Nous sommes ici très éloignés de l'idée que nous nous faisons des outre-mer dans la République.

Enfin, le texte sorti des travaux de la commission propose une autre disposition notable : l'obligation qui sera faite aux collectivités de tenir compte du critère de performance en matière de développement des approvisionnements directs en produits de l'agriculture et de l'agroalimentaire dans l'attribution des marchés.

Guillaume Garot reviendra également plus en détail sur cette disposition qui présente l'intérêt de participer à la structuration et au renforcement des filières de production locale. En effet, ce sont notamment des fruits et légumes produits localement, en circuits courts, qui verront ainsi leur accès aux cantines scolaires favorisé.

Le postulat est intéressant : une meilleure qualité nutritionnelle de l'offre alimentaire, dès le plus jeune âge, peut-elle aller dans le sens d'une stratégie offensive de développement des économies des outre-mer ? Le Gouvernement sera attentif à vos débats autour de ce texte et fait confiance à la sagesse du Parlement.
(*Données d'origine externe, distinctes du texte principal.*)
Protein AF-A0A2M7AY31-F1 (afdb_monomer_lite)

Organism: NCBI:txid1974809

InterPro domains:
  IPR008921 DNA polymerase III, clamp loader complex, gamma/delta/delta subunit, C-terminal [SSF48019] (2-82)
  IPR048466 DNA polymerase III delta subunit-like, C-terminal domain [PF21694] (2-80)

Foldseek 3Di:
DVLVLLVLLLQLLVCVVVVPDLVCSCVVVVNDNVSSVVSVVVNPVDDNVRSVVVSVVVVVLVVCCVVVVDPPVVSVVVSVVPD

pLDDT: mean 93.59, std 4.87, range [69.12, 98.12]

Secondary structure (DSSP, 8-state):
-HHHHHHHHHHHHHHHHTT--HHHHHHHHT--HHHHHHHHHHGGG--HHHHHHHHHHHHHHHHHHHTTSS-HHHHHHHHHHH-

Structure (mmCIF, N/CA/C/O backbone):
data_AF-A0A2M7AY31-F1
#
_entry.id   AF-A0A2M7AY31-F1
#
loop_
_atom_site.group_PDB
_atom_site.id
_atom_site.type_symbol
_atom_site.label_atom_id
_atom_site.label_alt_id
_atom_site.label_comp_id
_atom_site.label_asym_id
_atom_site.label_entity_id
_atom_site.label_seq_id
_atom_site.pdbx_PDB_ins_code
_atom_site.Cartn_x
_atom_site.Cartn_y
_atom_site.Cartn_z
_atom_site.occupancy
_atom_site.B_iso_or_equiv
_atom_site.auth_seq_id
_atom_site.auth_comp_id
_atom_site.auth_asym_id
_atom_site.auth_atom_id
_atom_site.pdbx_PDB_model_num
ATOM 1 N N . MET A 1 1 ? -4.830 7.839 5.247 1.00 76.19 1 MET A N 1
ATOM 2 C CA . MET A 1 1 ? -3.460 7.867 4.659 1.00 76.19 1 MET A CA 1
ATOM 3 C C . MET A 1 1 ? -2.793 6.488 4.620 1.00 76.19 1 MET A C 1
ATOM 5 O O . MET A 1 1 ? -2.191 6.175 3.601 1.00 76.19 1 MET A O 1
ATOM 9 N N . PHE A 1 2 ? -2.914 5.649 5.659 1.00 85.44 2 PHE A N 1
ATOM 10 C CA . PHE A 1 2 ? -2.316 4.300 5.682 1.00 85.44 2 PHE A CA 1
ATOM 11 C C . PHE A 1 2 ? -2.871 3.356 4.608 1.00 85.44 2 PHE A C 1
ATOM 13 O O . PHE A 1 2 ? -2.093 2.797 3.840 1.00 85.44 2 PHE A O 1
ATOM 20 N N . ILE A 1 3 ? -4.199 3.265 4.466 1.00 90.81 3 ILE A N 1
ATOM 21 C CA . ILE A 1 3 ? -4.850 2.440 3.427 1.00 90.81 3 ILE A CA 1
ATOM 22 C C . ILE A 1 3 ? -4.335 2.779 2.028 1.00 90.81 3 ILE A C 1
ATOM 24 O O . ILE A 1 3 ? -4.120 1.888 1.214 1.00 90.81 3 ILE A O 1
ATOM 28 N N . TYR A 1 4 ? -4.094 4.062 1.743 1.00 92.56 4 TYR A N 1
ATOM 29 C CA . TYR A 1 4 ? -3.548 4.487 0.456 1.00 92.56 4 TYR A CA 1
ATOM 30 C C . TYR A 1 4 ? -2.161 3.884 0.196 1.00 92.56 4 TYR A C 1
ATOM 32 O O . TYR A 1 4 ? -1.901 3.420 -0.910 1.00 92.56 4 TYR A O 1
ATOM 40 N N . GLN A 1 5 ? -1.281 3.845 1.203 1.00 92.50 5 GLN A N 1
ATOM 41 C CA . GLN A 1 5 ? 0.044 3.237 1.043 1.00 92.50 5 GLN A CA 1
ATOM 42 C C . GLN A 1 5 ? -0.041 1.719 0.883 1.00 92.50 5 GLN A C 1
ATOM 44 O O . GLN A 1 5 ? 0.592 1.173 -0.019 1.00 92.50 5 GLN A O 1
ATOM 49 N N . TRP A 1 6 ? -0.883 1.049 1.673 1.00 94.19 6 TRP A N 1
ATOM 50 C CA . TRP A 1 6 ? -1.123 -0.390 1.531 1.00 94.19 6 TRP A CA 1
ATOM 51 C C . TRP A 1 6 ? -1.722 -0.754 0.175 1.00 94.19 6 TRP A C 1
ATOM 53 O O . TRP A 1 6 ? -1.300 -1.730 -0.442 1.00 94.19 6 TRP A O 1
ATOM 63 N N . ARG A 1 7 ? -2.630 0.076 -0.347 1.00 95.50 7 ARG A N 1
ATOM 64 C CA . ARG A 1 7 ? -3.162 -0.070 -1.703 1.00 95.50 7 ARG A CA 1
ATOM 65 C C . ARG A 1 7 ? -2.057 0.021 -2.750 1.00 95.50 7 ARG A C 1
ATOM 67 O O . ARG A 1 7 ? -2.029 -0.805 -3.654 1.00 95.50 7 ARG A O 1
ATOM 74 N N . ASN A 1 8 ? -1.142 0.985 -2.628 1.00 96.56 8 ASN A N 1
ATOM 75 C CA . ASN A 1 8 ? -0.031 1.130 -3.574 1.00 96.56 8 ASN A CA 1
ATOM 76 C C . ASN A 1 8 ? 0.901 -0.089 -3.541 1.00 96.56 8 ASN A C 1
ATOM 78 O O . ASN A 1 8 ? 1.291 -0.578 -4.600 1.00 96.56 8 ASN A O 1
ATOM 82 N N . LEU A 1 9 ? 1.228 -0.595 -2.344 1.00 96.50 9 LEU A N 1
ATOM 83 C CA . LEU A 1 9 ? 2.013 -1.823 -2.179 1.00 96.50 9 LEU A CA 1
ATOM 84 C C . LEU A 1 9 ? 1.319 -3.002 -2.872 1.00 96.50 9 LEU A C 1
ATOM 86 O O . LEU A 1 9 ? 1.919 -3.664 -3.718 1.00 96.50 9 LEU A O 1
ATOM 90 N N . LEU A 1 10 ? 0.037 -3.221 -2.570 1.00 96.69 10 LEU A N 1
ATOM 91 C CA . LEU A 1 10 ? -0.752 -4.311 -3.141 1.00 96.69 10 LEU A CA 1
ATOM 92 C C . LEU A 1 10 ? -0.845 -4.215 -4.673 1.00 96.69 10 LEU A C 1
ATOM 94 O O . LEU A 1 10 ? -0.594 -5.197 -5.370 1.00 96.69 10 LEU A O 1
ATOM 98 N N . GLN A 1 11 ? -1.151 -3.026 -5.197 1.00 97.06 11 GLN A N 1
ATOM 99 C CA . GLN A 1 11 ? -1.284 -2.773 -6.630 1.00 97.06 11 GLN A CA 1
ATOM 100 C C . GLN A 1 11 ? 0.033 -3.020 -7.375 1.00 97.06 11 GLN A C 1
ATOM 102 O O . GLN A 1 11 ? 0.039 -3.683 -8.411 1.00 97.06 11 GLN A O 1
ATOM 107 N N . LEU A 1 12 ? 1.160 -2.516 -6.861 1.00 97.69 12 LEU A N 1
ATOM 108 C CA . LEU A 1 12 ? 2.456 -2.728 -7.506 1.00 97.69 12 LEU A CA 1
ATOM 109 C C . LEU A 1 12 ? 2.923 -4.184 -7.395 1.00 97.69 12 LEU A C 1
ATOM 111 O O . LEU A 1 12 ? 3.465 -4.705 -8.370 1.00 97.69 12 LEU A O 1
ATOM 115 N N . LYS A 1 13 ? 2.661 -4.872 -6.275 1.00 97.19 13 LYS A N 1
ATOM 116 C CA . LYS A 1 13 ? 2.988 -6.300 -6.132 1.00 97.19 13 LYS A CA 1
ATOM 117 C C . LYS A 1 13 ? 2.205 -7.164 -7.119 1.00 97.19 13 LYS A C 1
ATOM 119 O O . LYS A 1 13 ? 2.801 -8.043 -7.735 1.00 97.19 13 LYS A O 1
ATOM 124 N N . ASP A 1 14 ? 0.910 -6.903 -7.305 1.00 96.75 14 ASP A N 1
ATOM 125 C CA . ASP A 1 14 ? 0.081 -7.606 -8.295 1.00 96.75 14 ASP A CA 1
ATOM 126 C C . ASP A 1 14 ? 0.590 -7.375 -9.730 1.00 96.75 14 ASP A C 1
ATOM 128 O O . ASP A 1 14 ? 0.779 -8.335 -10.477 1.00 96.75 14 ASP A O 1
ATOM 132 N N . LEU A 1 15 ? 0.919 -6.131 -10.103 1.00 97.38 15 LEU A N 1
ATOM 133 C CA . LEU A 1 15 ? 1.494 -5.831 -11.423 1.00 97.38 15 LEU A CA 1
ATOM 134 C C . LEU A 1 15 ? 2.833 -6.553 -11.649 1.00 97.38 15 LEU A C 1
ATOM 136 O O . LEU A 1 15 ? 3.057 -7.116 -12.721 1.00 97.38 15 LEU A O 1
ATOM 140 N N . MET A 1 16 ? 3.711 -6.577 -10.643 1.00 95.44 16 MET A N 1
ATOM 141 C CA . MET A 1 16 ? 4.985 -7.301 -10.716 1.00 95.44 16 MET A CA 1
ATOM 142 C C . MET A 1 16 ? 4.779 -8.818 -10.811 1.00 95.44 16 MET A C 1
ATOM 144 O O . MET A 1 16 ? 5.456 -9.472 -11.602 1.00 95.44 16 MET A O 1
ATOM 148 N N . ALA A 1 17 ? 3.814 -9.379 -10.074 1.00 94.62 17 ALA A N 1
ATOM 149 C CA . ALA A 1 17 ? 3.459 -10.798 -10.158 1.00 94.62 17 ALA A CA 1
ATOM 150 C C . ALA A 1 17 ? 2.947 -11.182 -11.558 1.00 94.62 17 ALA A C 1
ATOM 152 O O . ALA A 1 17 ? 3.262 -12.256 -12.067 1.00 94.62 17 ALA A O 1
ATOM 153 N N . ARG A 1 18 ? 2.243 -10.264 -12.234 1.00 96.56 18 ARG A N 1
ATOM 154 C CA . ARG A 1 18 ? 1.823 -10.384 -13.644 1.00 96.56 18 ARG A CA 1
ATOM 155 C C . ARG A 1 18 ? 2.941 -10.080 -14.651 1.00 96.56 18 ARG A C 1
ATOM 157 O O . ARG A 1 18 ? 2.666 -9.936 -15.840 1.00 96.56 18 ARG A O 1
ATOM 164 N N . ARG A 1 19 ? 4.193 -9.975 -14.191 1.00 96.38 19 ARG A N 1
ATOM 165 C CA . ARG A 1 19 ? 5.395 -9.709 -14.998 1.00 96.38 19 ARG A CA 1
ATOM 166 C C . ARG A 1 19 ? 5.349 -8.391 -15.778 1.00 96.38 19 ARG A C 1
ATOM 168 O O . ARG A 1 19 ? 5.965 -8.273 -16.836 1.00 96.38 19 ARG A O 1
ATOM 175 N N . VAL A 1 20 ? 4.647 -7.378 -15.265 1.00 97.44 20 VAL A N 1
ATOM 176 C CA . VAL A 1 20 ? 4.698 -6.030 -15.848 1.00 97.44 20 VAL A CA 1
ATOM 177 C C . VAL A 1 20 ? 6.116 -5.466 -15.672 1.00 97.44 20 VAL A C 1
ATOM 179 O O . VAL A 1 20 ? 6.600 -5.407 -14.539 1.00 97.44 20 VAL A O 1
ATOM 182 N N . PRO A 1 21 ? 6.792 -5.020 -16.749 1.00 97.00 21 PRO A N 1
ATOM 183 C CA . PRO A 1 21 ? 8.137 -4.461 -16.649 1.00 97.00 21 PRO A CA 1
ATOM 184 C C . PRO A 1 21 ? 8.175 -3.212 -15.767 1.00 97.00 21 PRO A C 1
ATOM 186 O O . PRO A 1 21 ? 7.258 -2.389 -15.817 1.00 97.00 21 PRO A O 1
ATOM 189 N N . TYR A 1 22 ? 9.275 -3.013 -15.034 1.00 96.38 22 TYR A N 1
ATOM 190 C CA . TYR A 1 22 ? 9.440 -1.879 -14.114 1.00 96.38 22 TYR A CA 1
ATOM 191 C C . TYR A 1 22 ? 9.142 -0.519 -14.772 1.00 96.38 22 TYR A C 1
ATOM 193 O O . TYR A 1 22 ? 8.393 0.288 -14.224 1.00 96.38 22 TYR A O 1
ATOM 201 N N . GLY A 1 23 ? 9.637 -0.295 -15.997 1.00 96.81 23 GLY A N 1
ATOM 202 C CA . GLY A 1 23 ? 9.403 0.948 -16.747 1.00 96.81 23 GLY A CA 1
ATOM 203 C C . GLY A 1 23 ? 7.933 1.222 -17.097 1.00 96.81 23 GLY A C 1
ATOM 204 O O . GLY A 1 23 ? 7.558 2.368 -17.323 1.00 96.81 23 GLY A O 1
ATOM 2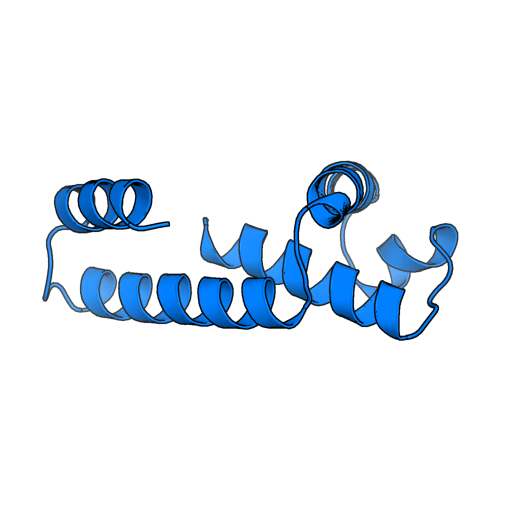05 N N . ALA A 1 24 ? 7.074 0.198 -17.096 1.00 97.75 24 ALA A N 1
ATOM 206 C CA . ALA A 1 24 ? 5.644 0.338 -17.356 1.00 97.75 24 ALA A CA 1
ATOM 207 C C . ALA A 1 24 ? 4.810 0.522 -16.074 1.00 97.75 24 ALA A C 1
ATOM 209 O O . ALA A 1 24 ? 3.628 0.863 -16.170 1.00 97.75 24 ALA A O 1
ATOM 210 N N . LEU A 1 25 ? 5.391 0.324 -14.882 1.00 98.06 25 LEU A N 1
ATOM 211 C CA . LEU A 1 25 ? 4.646 0.325 -13.619 1.00 98.06 25 LEU A CA 1
ATOM 212 C C . LEU A 1 25 ? 3.977 1.668 -13.329 1.00 98.06 25 LEU A C 1
ATOM 214 O O . LEU A 1 25 ? 2.808 1.680 -12.958 1.00 98.06 25 LEU A O 1
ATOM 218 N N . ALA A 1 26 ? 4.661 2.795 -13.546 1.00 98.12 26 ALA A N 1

Marisol Touraine, Guillaume Garot et moi-même, et au-delà tout le Gouvernement, partageons nombre des ambitions et des préoccupations qu'il exprime.

L'obésité, le diabète et toutes les pathologies liées aux excès de sucre doivent être combattus par tous les moyens. Ce texte est une brique essentielle du dispositif opérationnel que nous voulons mettre en place. Faisons donc ensemble oeuvre utile ! (Applaudissements sur les bancs des groupes SRC et GDR.)